質量保存の法則

レゴブロックで作ったお城をバラバラにしてロボットに組み立て直しても、使ったブロック全体の重さは1グラムも変わらないという原理です。

定義 化学反応が起きて物質の性質や見た目がどれほど大きく変わっても、反応する前の物質の総質量と、反応後に新しくできた物質の総質量は常にピッタリ一致するという自然界の法則です。物質を形づくる基本の粒である「原子」が勝手に消えたり新たに生まれたりすることはなく、ただ組み合わせ方が変わるだけだからこそ起こる現象です。

レゴブロックを組み替えるのと同じです

赤と青のレゴブロック100個で立派なお城を作ったあと、気が変わって全部バラバラにして車を作ったところを想像してみてください。完成した形はガラリと変わりましたが、箱の中にあるブロックの総数と全体の重さは1グラムも変わりません。

私たちの周りの空気や水、土、そして私たち自身の体まで、世の中のすべての物質は「原子」というごく小さなレゴブロックでできています。物質どうしが出会って新しい物質に変わる化学反応が起きるときも、原子がどこかへ消え去ったり、何もないところからポンと生まれたりすることはありません。

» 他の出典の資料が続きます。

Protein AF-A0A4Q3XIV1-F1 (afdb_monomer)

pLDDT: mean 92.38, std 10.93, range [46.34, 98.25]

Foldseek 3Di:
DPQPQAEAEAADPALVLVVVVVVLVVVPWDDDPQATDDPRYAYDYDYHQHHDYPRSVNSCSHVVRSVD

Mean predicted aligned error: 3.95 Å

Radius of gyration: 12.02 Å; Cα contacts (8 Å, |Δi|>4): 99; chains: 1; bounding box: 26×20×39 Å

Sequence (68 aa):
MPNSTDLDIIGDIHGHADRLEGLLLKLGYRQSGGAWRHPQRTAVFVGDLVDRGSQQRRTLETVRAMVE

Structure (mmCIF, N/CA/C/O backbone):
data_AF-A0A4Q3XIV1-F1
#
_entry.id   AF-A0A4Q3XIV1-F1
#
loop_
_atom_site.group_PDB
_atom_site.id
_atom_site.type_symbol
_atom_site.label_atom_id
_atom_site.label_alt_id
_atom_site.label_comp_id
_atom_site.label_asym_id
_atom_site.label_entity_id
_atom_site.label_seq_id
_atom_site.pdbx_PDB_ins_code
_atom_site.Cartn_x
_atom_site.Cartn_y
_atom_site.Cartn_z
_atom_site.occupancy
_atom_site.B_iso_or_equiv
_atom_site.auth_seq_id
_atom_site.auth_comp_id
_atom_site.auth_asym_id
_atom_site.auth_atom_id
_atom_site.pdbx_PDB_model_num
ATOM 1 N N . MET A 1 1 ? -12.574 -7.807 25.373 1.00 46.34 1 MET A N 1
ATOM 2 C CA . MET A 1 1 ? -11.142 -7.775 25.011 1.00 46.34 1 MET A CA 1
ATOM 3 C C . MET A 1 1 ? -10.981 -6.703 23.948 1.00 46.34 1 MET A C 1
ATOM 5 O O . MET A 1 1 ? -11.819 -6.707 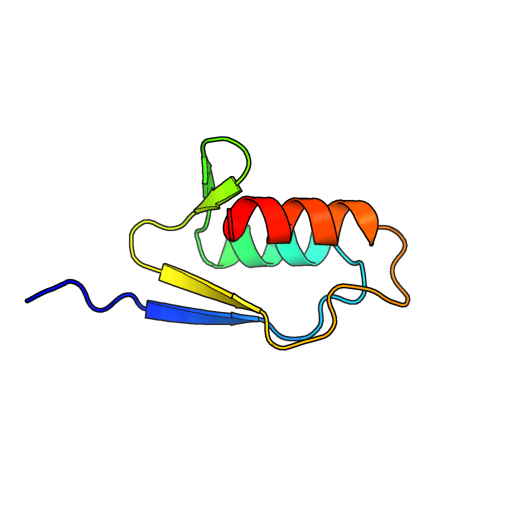23.052 1.00 46.34 1 MET A O 1
ATOM 9 N N . PRO A 1 2 ? -10.023 -5.764 24.031 1.00 50.31 2 PRO A N 1
ATOM 10 C CA . PRO A 1 2 ? -9.734 -4.935 22.865 1.00 50.31 2 PRO A CA 1
ATOM 11 C C . PRO A 1 2 ? -9.353 -5.878 21.712 1.00 50.31 2 PRO A C 1
ATOM 13 O O . PRO A 1 2 ? -8.618 -6.840 21.936 1.00 50.31 2 PRO A O 1
ATOM 16 N N . ASN A 1 3 ? -9.957 -5.669 20.537 1.00 53.41 3 ASN A N 1
ATOM 17 C CA . ASN A 1 3 ? -9.738 -6.465 19.326 1.00 53.41 3 ASN A CA 1
ATOM 18 C C . ASN A 1 3 ? -8.233 -6.648 19.101 1.00 53.41 3 ASN A C 1
ATOM 20 O O . ASN A 1 3 ? -7.525 -5.659 18.926 1.00 53.41 3 ASN A O 1
ATOM 24 N N . SER A 1 4 ? -7.750 -7.893 19.091 1.00 57.44 4 SER A N 1
ATOM 25 C CA . SER A 1 4 ? -6.439 -8.175 18.507 1.00 57.44 4 SER A CA 1
ATOM 26 C C . SER A 1 4 ? -6.550 -7.835 17.028 1.00 57.44 4 SER A C 1
ATOM 28 O O . SER A 1 4 ? -7.334 -8.457 16.314 1.00 57.44 4 SER A O 1
ATOM 30 N N . THR A 1 5 ? -5.853 -6.792 16.593 1.00 77.56 5 THR A N 1
ATOM 31 C CA . THR A 1 5 ? -5.738 -6.481 15.172 1.00 77.56 5 THR A CA 1
ATOM 32 C C . THR A 1 5 ? -4.714 -7.437 14.584 1.00 77.56 5 THR A C 1
ATOM 34 O O . THR A 1 5 ? -3.537 -7.375 14.941 1.00 77.56 5 THR A O 1
ATOM 37 N N . ASP A 1 6 ? -5.161 -8.324 13.704 1.00 93.00 6 ASP A N 1
ATOM 38 C CA . ASP A 1 6 ? -4.273 -9.265 13.032 1.00 93.00 6 ASP A CA 1
ATOM 39 C C . ASP A 1 6 ? -3.374 -8.509 12.041 1.00 93.00 6 ASP A C 1
ATOM 41 O O . ASP A 1 6 ? -3.793 -7.533 11.411 1.00 93.00 6 ASP A O 1
ATOM 45 N N . LEU A 1 7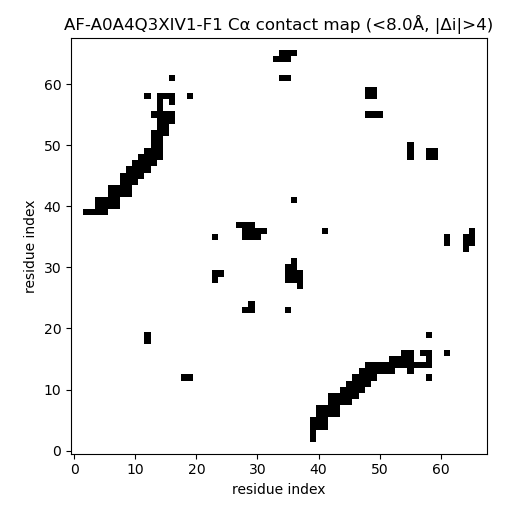 ? -2.115 -8.924 11.916 1.00 96.00 7 LEU A N 1
ATOM 46 C CA . LEU A 1 7 ? -1.127 -8.224 11.094 1.00 96.00 7 LEU A CA 1
ATOM 47 C C . LEU A 1 7 ? -0.814 -8.998 9.817 1.00 96.00 7 LEU A C 1
ATOM 49 O O . LEU A 1 7 ? -0.544 -10.197 9.860 1.00 96.00 7 LEU A O 1
ATOM 53 N N . ASP A 1 8 ? -0.765 -8.274 8.702 1.00 96.94 8 ASP A N 1
ATOM 54 C CA . ASP A 1 8 ? -0.266 -8.761 7.420 1.00 96.94 8 ASP A CA 1
ATOM 55 C C . ASP A 1 8 ? 1.069 -8.106 7.099 1.00 96.94 8 ASP A C 1
ATOM 57 O O . ASP A 1 8 ? 1.125 -6.936 6.726 1.00 96.94 8 ASP A O 1
ATOM 61 N N . ILE A 1 9 ? 2.155 -8.862 7.238 1.00 96.62 9 ILE A N 1
ATOM 62 C CA . ILE A 1 9 ? 3.498 -8.379 6.916 1.00 96.62 9 ILE A CA 1
ATOM 63 C C . ILE A 1 9 ? 3.725 -8.543 5.412 1.00 96.62 9 ILE A C 1
ATOM 65 O O . ILE A 1 9 ? 3.752 -9.660 4.894 1.00 96.62 9 ILE A O 1
ATOM 69 N N . ILE A 1 10 ? 3.890 -7.424 4.710 1.00 96.69 10 ILE A N 1
ATOM 70 C CA . ILE A 1 10 ? 4.087 -7.362 3.262 1.00 96.69 10 ILE A CA 1
ATOM 71 C C . ILE A 1 10 ? 5.530 -6.928 2.988 1.00 96.69 10 ILE A C 1
ATOM 73 O O . ILE A 1 10 ? 5.961 -5.847 3.392 1.00 96.69 10 ILE A O 1
ATOM 77 N N . GLY A 1 11 ? 6.279 -7.810 2.325 1.00 95.00 11 GLY A N 1
ATOM 78 C CA . GLY A 1 11 ? 7.654 -7.559 1.890 1.00 95.00 11 GLY A CA 1
ATOM 79 C C . GLY A 1 11 ? 7.718 -6.749 0.596 1.00 95.00 11 GLY A C 1
ATOM 80 O O . GLY A 1 11 ? 6.820 -5.965 0.295 1.00 95.00 11 GLY A O 1
ATOM 81 N N . ASP A 1 12 ? 8.785 -6.946 -0.171 1.00 95.56 12 ASP A N 1
ATOM 82 C CA . ASP A 1 12 ? 9.082 -6.105 -1.326 1.00 95.56 12 ASP A CA 1
ATOM 83 C C . ASP A 1 12 ? 7.968 -6.056 -2.379 1.00 95.56 12 ASP A C 1
ATOM 85 O O . ASP A 1 12 ? 7.433 -7.078 -2.825 1.00 95.56 12 ASP A O 1
ATOM 89 N N . ILE A 1 13 ? 7.688 -4.841 -2.843 1.00 95.88 13 ILE A N 1
ATOM 90 C CA . ILE A 1 13 ? 6.723 -4.554 -3.904 1.00 95.88 13 ILE A CA 1
ATOM 91 C C . ILE A 1 13 ? 7.440 -4.163 -5.200 1.00 95.88 13 ILE A C 1
ATOM 93 O O . ILE A 1 13 ? 6.901 -4.432 -6.276 1.00 95.88 13 ILE A O 1
ATOM 97 N N . HIS A 1 14 ? 8.640 -3.567 -5.129 1.00 95.62 14 HIS A N 1
ATOM 98 C CA . HIS A 1 14 ? 9.466 -3.219 -6.298 1.00 95.62 14 HIS A CA 1
ATOM 99 C C . HIS A 1 14 ? 8.669 -2.485 -7.391 1.00 95.62 14 HIS A C 1
ATOM 101 O O . HIS A 1 14 ? 8.705 -2.843 -8.566 1.00 95.62 14 HIS A O 1
ATOM 107 N N . GLY A 1 15 ? 7.837 -1.508 -7.013 1.00 94.50 15 GLY A N 1
ATOM 108 C CA . GLY A 1 15 ? 7.044 -0.726 -7.965 1.00 94.50 15 GLY A CA 1
ATOM 109 C C . GLY A 1 15 ? 5.982 -1.504 -8.758 1.00 94.50 15 GLY A C 1
ATOM 110 O O . GLY A 1 15 ? 5.600 -1.050 -9.839 1.00 94.50 15 GLY A O 1
ATOM 111 N N . HIS A 1 16 ? 5.507 -2.656 -8.269 1.00 96.88 16 HIS A N 1
ATOM 112 C CA . HIS A 1 16 ? 4.426 -3.448 -8.876 1.00 96.88 16 HIS A CA 1
ATOM 113 C C . HIS A 1 16 ? 3.073 -3.229 -8.175 1.00 96.88 16 HIS A C 1
ATOM 115 O O . HIS A 1 16 ? 2.594 -4.078 -7.420 1.00 96.88 16 HIS A O 1
ATOM 121 N N . ALA A 1 17 ? 2.446 -2.077 -8.425 1.00 97.06 17 ALA A N 1
ATOM 122 C CA . ALA A 1 17 ? 1.181 -1.694 -7.792 1.00 97.06 17 ALA A CA 1
ATOM 123 C C . ALA A 1 17 ? 0.025 -2.678 -8.062 1.00 97.06 17 ALA A C 1
ATOM 125 O O . ALA A 1 17 ? -0.753 -2.980 -7.165 1.00 97.06 17 ALA A O 1
ATOM 126 N N . ASP A 1 18 ? -0.059 -3.233 -9.270 1.00 97.56 18 ASP A N 1
ATOM 127 C CA . ASP A 1 18 ? -1.035 -4.263 -9.649 1.00 97.56 18 ASP A CA 1
ATOM 128 C C . ASP A 1 18 ? -0.921 -5.532 -8.789 1.00 97.56 18 ASP A C 1
ATOM 130 O O . ASP A 1 18 ? -1.929 -6.091 -8.349 1.00 97.56 18 ASP A O 1
ATOM 134 N N . ARG A 1 19 ? 0.309 -5.971 -8.496 1.00 97.06 19 ARG A N 1
ATOM 135 C CA . ARG A 1 19 ? 0.557 -7.116 -7.610 1.00 97.06 19 ARG A CA 1
ATOM 136 C C . ARG A 1 19 ? 0.192 -6.802 -6.167 1.00 97.06 19 ARG A C 1
ATOM 138 O O . ARG A 1 19 ? -0.395 -7.658 -5.508 1.00 97.06 19 ARG A O 1
ATOM 145 N N . LEU A 1 20 ? 0.507 -5.593 -5.699 1.00 97.69 20 LEU A N 1
ATOM 146 C CA . LEU A 1 20 ? 0.112 -5.124 -4.372 1.00 97.69 20 LEU A CA 1
ATOM 147 C C . LEU A 1 20 ? -1.416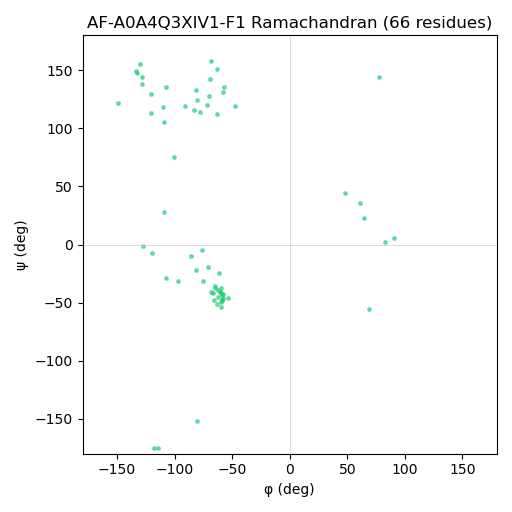 -5.120 -4.224 1.00 97.69 20 LEU A C 1
ATOM 149 O O . LEU A 1 20 ? -1.945 -5.748 -3.314 1.00 97.69 20 LEU A O 1
ATOM 153 N N . GLU A 1 21 ? -2.136 -4.473 -5.138 1.00 98.06 21 GLU A N 1
ATOM 154 C CA . GLU A 1 21 ? -3.602 -4.416 -5.113 1.00 98.06 21 GLU A CA 1
ATOM 155 C C . GLU A 1 21 ? -4.226 -5.816 -5.220 1.00 98.06 21 GLU A C 1
ATOM 157 O O . GLU A 1 21 ? -5.161 -6.146 -4.489 1.00 98.06 21 GLU A O 1
ATOM 162 N N . GLY A 1 22 ? -3.669 -6.682 -6.072 1.00 98.25 22 GLY A N 1
ATOM 163 C CA . GLY A 1 22 ? -4.087 -8.078 -6.181 1.00 98.25 22 GLY A CA 1
ATOM 164 C C . GLY A 1 22 ? -3.876 -8.877 -4.890 1.00 98.25 22 GLY A C 1
ATOM 165 O O . GLY A 1 22 ? -4.725 -9.694 -4.530 1.00 98.25 22 GLY A O 1
ATOM 166 N N . LEU A 1 23 ? -2.774 -8.645 -4.172 1.00 98.06 23 LEU A N 1
ATOM 167 C CA . LEU A 1 23 ? -2.526 -9.243 -2.859 1.00 98.06 23 LEU A CA 1
ATOM 168 C C . LEU A 1 23 ? -3.535 -8.733 -1.823 1.00 98.06 23 LEU A C 1
ATOM 170 O O . LEU A 1 23 ? -4.157 -9.539 -1.136 1.00 98.06 23 LEU A O 1
ATOM 174 N N . LEU A 1 24 ? -3.748 -7.419 -1.754 1.00 98.19 24 LEU A N 1
ATOM 175 C CA . LEU A 1 24 ? -4.703 -6.795 -0.835 1.00 98.19 24 LEU A CA 1
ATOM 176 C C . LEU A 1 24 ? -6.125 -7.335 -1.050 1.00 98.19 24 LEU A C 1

もともと手をつないでいた原子どうしが手を離し、新しい相手と組み直しているだけなのです。レゴブロックの数が変わらないのと同じように、反応の前と後で原子の数がまったく同じであるため、全体の重さも常に一定に保たれます。

質量保存の法則 - 反応前後で原子の種類と数が等しく水平な天秤 反応前 赤4個・青2個 反応後 赤4個・青2個 原子の数が同じで重さが変わりません

燃えて消えた薪はどこへ行ったのでしょう?

大きな薪(まき)を焚き火にくべて燃やすと、ほんのひと握りの軽い灰しか残りません。目に見えるものだけで判断すると、あんなに重かった木がまるで魔法のように宙に消え、軽くなってしまったように思えます。鉄のクギがサビると逆に重くなる現象も不思議に感じられますよね。

しかし、これは「空気」という目に見えない参加者を忘れているからです。木が燃えるときに空気中へ散らばった煙や二酸化炭素、水蒸気を密閉したガラス容器の中にすべて閉じ込めて重さを量ると、元の薪と使われた酸素を足した重さと正確に一致します。サビた鉄のクギも、空気中の酸素が鉄と結びついたことで、その酸素の重さ分だけ増えたに過ぎません。

物質が外へ逃げ出したり入り込んだりできない密閉空間で反応を観察すると、どんな化学変化が起きても全体の質量は決して変わらないことがはっきりと確認できます。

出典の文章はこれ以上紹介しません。